When I simplify some logarithmic expressions in Mathematica, it just returns the expression
FullSimplify[Log[Sqrt[2] + 1, 5 Sqrt[2] + 7]]
FullSimplify[Log[Sqrt[2] + 1, 17 - 12 Sqrt[2]]]
Obviously, simplification isn't completely, using Maple could get
Is there any way I can tell Mathematica to be smarter?
Additional
RootApproximant only worked on numeric quantity
FullSimplify[Log[(5 Sqrt[2] + 7)^c, (2 Sqrt[2] + 3)^a (17 - 12 Sqrt[2])^b], {a,b,c}∈Reals]

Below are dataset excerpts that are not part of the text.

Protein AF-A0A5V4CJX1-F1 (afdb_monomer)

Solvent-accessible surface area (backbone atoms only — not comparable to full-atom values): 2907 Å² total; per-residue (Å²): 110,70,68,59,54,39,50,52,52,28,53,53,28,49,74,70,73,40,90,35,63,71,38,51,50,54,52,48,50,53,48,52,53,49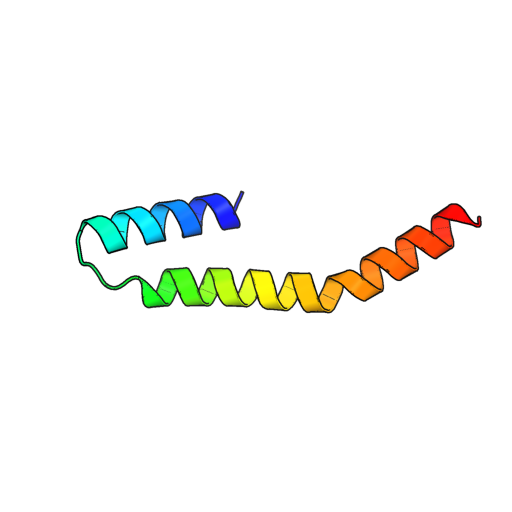,63,68,46,43,63,57,54,52,53,52,51,55,56,58,75,77,106

Structure (mmCIF, N/CA/C/O backbone):
data_AF-A0A5V4CJX1-F1
#
_entry.id   AF-A0A5V4CJX1-F1
#
loop_
_atom_site.group_PDB
_atom_site.id
_atom_site.type_symbol
_atom_site.label_atom_id
_atom_site.label_alt_id
_atom_site.label_comp_id
_atom_site.label_asym_id
_atom_site.label_entity_id
_atom_site.label_seq_id
_atom_site.pdbx_PDB_ins_code
_atom_site.Cartn_x
_atom_site.Cartn_y
_atom_site.Cartn_z
_atom_site.occupancy
_atom_site.B_iso_or_equiv
_atom_site.auth_seq_id
_atom_site.auth_comp_id
_atom_site.auth_asym_id
_atom_site.auth_atom_id
_atom_site.pdbx_PDB_model_num
ATOM 1 N N . VAL A 1 1 ? 8.064 4.016 4.722 1.00 93.62 1 VAL A N 1
ATOM 2 C CA . VAL A 1 1 ? 9.219 3.313 4.108 1.00 93.62 1 VAL A CA 1
ATOM 3 C C . VAL A 1 1 ? 8.988 2.973 2.634 1.00 93.62 1 VAL A C 1
ATOM 5 O O . VAL A 1 1 ? 9.714 3.542 1.831 1.00 93.62 1 VAL A O 1
ATOM 8 N N . PRO A 1 2 ? 7.986 2.163 2.225 1.00 91.38 2 PRO A N 1
ATOM 9 C CA . PRO A 1 2 ? 7.854 1.738 0.821 1.00 91.38 2 PRO A CA 1
ATOM 10 C C . PRO A 1 2 ? 7.666 2.901 -0.162 1.00 91.38 2 PRO A C 1
ATOM 12 O O . PRO A 1 2 ? 8.332 2.937 -1.189 1.00 91.38 2 PRO A O 1
ATOM 15 N N . VAL A 1 3 ? 6.845 3.900 0.187 1.00 96.81 3 VAL A N 1
ATOM 16 C CA . VAL A 1 3 ? 6.643 5.102 -0.646 1.00 96.81 3 VAL A CA 1
ATOM 17 C C . VAL A 1 3 ? 7.964 5.820 -0.938 1.00 96.81 3 VAL A C 1
ATOM 19 O O . VAL A 1 3 ? 8.211 6.194 -2.076 1.00 96.81 3 VAL A O 1
ATOM 22 N N . LEU A 1 4 ? 8.841 5.965 0.062 1.00 97.00 4 LEU A N 1
ATOM 23 C CA . LEU A 1 4 ? 10.131 6.643 -0.111 1.00 97.00 4 LEU A CA 1
ATOM 24 C C . LEU A 1 4 ? 11.094 5.833 -0.984 1.00 97.00 4 LEU A C 1
ATOM 26 O O . LEU A 1 4 ? 11.796 6.417 -1.799 1.00 97.00 4 LEU A O 1
ATOM 30 N N . ILE A 1 5 ? 11.096 4.503 -0.848 1.00 97.00 5 ILE A N 1
ATOM 31 C CA . ILE A 1 5 ? 11.931 3.612 -1.667 1.00 97.00 5 ILE A CA 1
ATOM 32 C C . ILE A 1 5 ? 11.532 3.722 -3.143 1.00 97.00 5 ILE A C 1
ATOM 34 O O . ILE A 1 5 ? 12.382 3.968 -3.994 1.00 97.00 5 ILE A O 1
ATOM 38 N N . PHE A 1 6 ? 10.239 3.592 -3.447 1.00 97.12 6 PHE A N 1
ATOM 39 C CA . PHE A 1 6 ? 9.755 3.644 -4.828 1.00 97.12 6 PHE A CA 1
ATOM 40 C C . PHE A 1 6 ? 9.830 5.046 -5.432 1.00 97.12 6 PHE A C 1
ATOM 42 O O . PHE A 1 6 ? 10.145 5.176 -6.610 1.00 97.12 6 PHE A O 1
ATOM 49 N N . ALA A 1 7 ? 9.604 6.096 -4.639 1.00 97.12 7 ALA A N 1
ATOM 50 C CA . ALA A 1 7 ? 9.775 7.469 -5.103 1.00 97.12 7 ALA A CA 1
ATOM 51 C C . ALA A 1 7 ? 11.244 7.783 -5.420 1.00 97.12 7 ALA A C 1
ATOM 53 O O . ALA A 1 7 ? 11.525 8.343 -6.475 1.00 97.12 7 ALA A O 1
ATOM 54 N N . ALA A 1 8 ? 12.185 7.384 -4.557 1.00 97.50 8 ALA A N 1
ATOM 55 C CA . ALA A 1 8 ? 13.612 7.560 -4.820 1.00 97.50 8 ALA A CA 1
ATOM 56 C C . ALA A 1 8 ? 14.058 6.803 -6.083 1.00 97.50 8 ALA A C 1
ATOM 58 O O . ALA A 1 8 ? 14.723 7.389 -6.932 1.00 97.50 8 ALA A O 1
ATOM 59 N N . ALA A 1 9 ? 13.627 5.548 -6.252 1.00 97.06 9 ALA A N 1
ATOM 60 C CA . ALA A 1 9 ? 13.919 4.758 -7.450 1.00 97.06 9 ALA A CA 1
ATOM 61 C C . ALA A 1 9 ? 13.297 5.354 -8.729 1.00 97.06 9 ALA A C 1
ATOM 63 O O . ALA A 1 9 ? 13.934 5.354 -9.779 1.00 97.06 9 ALA A O 1
ATOM 64 N N . ALA A 1 10 ? 12.079 5.906 -8.646 1.00 97.25 10 ALA A N 1
ATOM 65 C CA . ALA A 1 10 ? 11.438 6.595 -9.767 1.00 97.25 10 ALA A CA 1
ATOM 66 C C . ALA A 1 10 ? 12.212 7.852 -10.188 1.00 97.25 10 ALA A C 1
ATOM 68 O O . ALA A 1 10 ? 12.384 8.092 -11.381 1.00 97.25 10 ALA A O 1
ATOM 69 N N . MET A 1 11 ? 12.681 8.643 -9.217 1.00 97.38 11 MET A N 1
ATOM 70 C CA . MET A 1 11 ? 13.477 9.845 -9.481 1.00 97.38 11 MET A CA 1
ATOM 71 C C . MET A 1 11 ? 14.828 9.503 -10.119 1.00 97.38 11 MET A C 1
ATOM 73 O O . MET A 1 11 ? 15.227 10.165 -11.074 1.00 97.38 11 MET A O 1
ATOM 77 N N . ASP A 1 12 ? 15.502 8.457 -9.636 1.00 97.56 12 ASP A N 1
ATOM 78 C CA . ASP A 1 12 ? 16.767 7.984 -10.206 1.00 97.56 12 ASP A CA 1
ATOM 79 C C . ASP A 1 12 ? 16.582 7.497 -11.653 1.00 97.56 12 ASP A C 1
ATOM 81 O O . ASP A 1 12 ? 17.248 7.995 -12.563 1.00 97.56 12 ASP A O 1
ATOM 85 N N . ALA A 1 13 ? 15.583 6.642 -11.900 1.00 97.12 13 ALA A N 1
ATOM 86 C CA . ALA A 1 13 ? 15.244 6.172 -13.243 1.00 97.12 13 ALA A CA 1
ATOM 87 C C . ALA A 1 13 ? 14.913 7.332 -14.197 1.00 97.12 13 ALA A C 1
ATOM 89 O O . ALA A 1 13 ? 15.434 7.378 -15.310 1.00 97.12 13 ALA A O 1
ATOM 90 N N . ALA A 1 14 ? 14.120 8.310 -13.747 1.00 96.88 14 ALA A N 1
ATOM 91 C CA . ALA A 1 14 ? 13.799 9.494 -14.539 1.00 96.88 14 ALA A CA 1
ATOM 92 C C . ALA A 1 14 ? 15.046 10.336 -14.863 1.00 96.88 14 ALA A C 1
ATOM 94 O O . ALA A 1 14 ? 15.180 10.818 -15.986 1.00 96.88 14 ALA A O 1
ATOM 95 N N . SER A 1 15 ? 15.985 10.474 -13.918 1.00 97.69 15 SER A N 1
ATOM 96 C CA . SER A 1 15 ? 17.245 11.202 -14.140 1.00 97.69 15 SER A CA 1
ATOM 97 C C . SER A 1 15 ? 18.139 10.531 -15.190 1.00 97.69 15 SER A C 1
ATOM 99 O O . SER A 1 15 ? 18.803 11.205 -15.979 1.00 97.69 15 SER A O 1
ATOM 101 N N . MET A 1 16 ? 18.093 9.199 -15.257 1.00 97.62 16 MET A N 1
ATOM 102 C CA . MET A 1 16 ? 18.791 8.389 -16.254 1.00 97.62 16 MET A CA 1
ATOM 103 C C . MET A 1 16 ? 18.005 8.235 -17.567 1.00 97.62 16 MET A C 1
ATOM 105 O O . MET A 1 16 ? 18.447 7.506 -18.451 1.00 97.62 16 MET A O 1
ATOM 109 N N . HIS A 1 17 ? 16.861 8.918 -17.719 1.00 94.50 17 HIS A N 1
ATOM 110 C CA . HIS A 1 17 ? 15.941 8.783 -18.860 1.00 94.50 17 HIS A CA 1
ATOM 111 C C . HIS A 1 17 ? 15.467 7.335 -19.096 1.00 94.50 17 HIS A C 1
ATOM 113 O O . HIS A 1 17 ? 15.180 6.927 -20.222 1.00 94.50 17 HIS A O 1
ATOM 119 N N . LEU A 1 18 ? 15.391 6.551 -18.021 1.00 9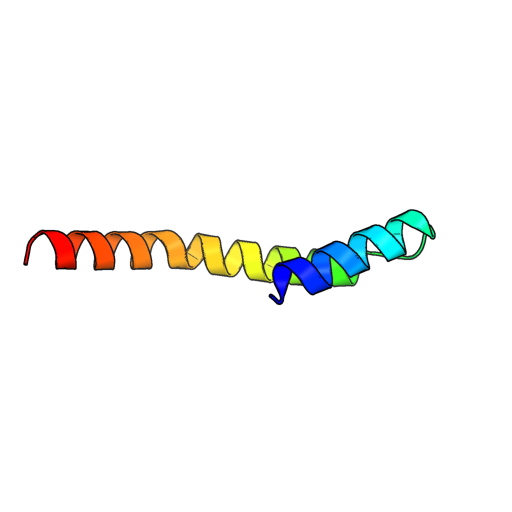6.25 18 LEU A N 1
ATOM 120 C CA . LEU A 1 18 ? 14.917 5.174 -18.013 1.00 96.25 18 LEU A CA 1
ATOM 121 C C . LEU A 1 18 ? 13.401 5.144 -17.729 1.00 96.25 18 LEU A C 1
ATOM 123 O O . LEU A 1 18 ? 12.898 6.030 -17.031 1.00 96.25 18 LEU A O 1
ATOM 127 N N . PRO A 1 19 ? 12.644 4.144 -18.226 1.00 95.75 19 PRO A N 1
ATOM 128 C CA . PRO A 1 19 ? 11.209 4.058 -17.957 1.00 95.75 19 PRO A CA 1
ATOM 129 C C . PRO A 1 19 ? 10.890 4.012 -16.454 1.00 95.75 19 PRO A C 1
ATOM 131 O O . PRO A 1 19 ? 11.417 3.171 -15.725 1.00 95.75 19 PRO A O 1
ATOM 134 N N . ALA A 1 20 ? 9.995 4.894 -15.997 1.00 96.69 20 ALA A N 1
ATOM 135 C CA . ALA A 1 20 ? 9.600 5.019 -14.588 1.00 96.69 20 ALA A CA 1
ATOM 136 C C . ALA A 1 20 ? 8.153 4.564 -14.312 1.00 96.69 20 ALA A C 1
ATOM 138 O O . ALA A 1 20 ? 7.707 4.579 -13.162 1.00 96.69 20 ALA A O 1
ATOM 139 N N . ASP A 1 21 ? 7.420 4.125 -15.340 1.00 97.25 21 ASP A N 1
ATOM 140 C CA . ASP A 1 21 ? 5.986 3.813 -15.266 1.00 97.25 21 ASP A CA 1
ATOM 141 C C . ASP A 1 21 ? 5.654 2.752 -14.211 1.00 97.25 21 ASP A C 1
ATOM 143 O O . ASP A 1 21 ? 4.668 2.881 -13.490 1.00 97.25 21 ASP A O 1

You can use Reduce to solve the same problem in equation form:
Reduce[(Sqrt[2] + 1)^n == 5 Sqrt[2] + 7, n, Integers]
n == 3
Reduce[(Sqrt[2] + 1)^n == 17 - 12 Sqrt[2], n, Integers]
n == -4
Reduce[
(5 Sqrt[2] + 7)^(c*n) == (3 + 2 Sqrt[2])^a (17 - 12 Sqrt[2])^b
\[And] a != 0 \[And] b != 0 \[And] c != 0,
n, Reals
]
a != 0 && b != 0 && c != 0 && n == -((-2 a + 4 b)/(3 c))
Use RootApproximant
y1 = Log[Sqrt[2] + 1, 5 Sqrt[2] + 7];
y1 // RootApproximant
(* 3 *)
Verifying,
y1 == 3 // FullSimplify
(* True *)
y2 = Log[2 Sqrt[2] + 3, 17 - 12 Sqrt[2]];
y2 // RootApproximant
(* -2 *)
Verifying,
y2 == -2 // FullSimplify
(* True *)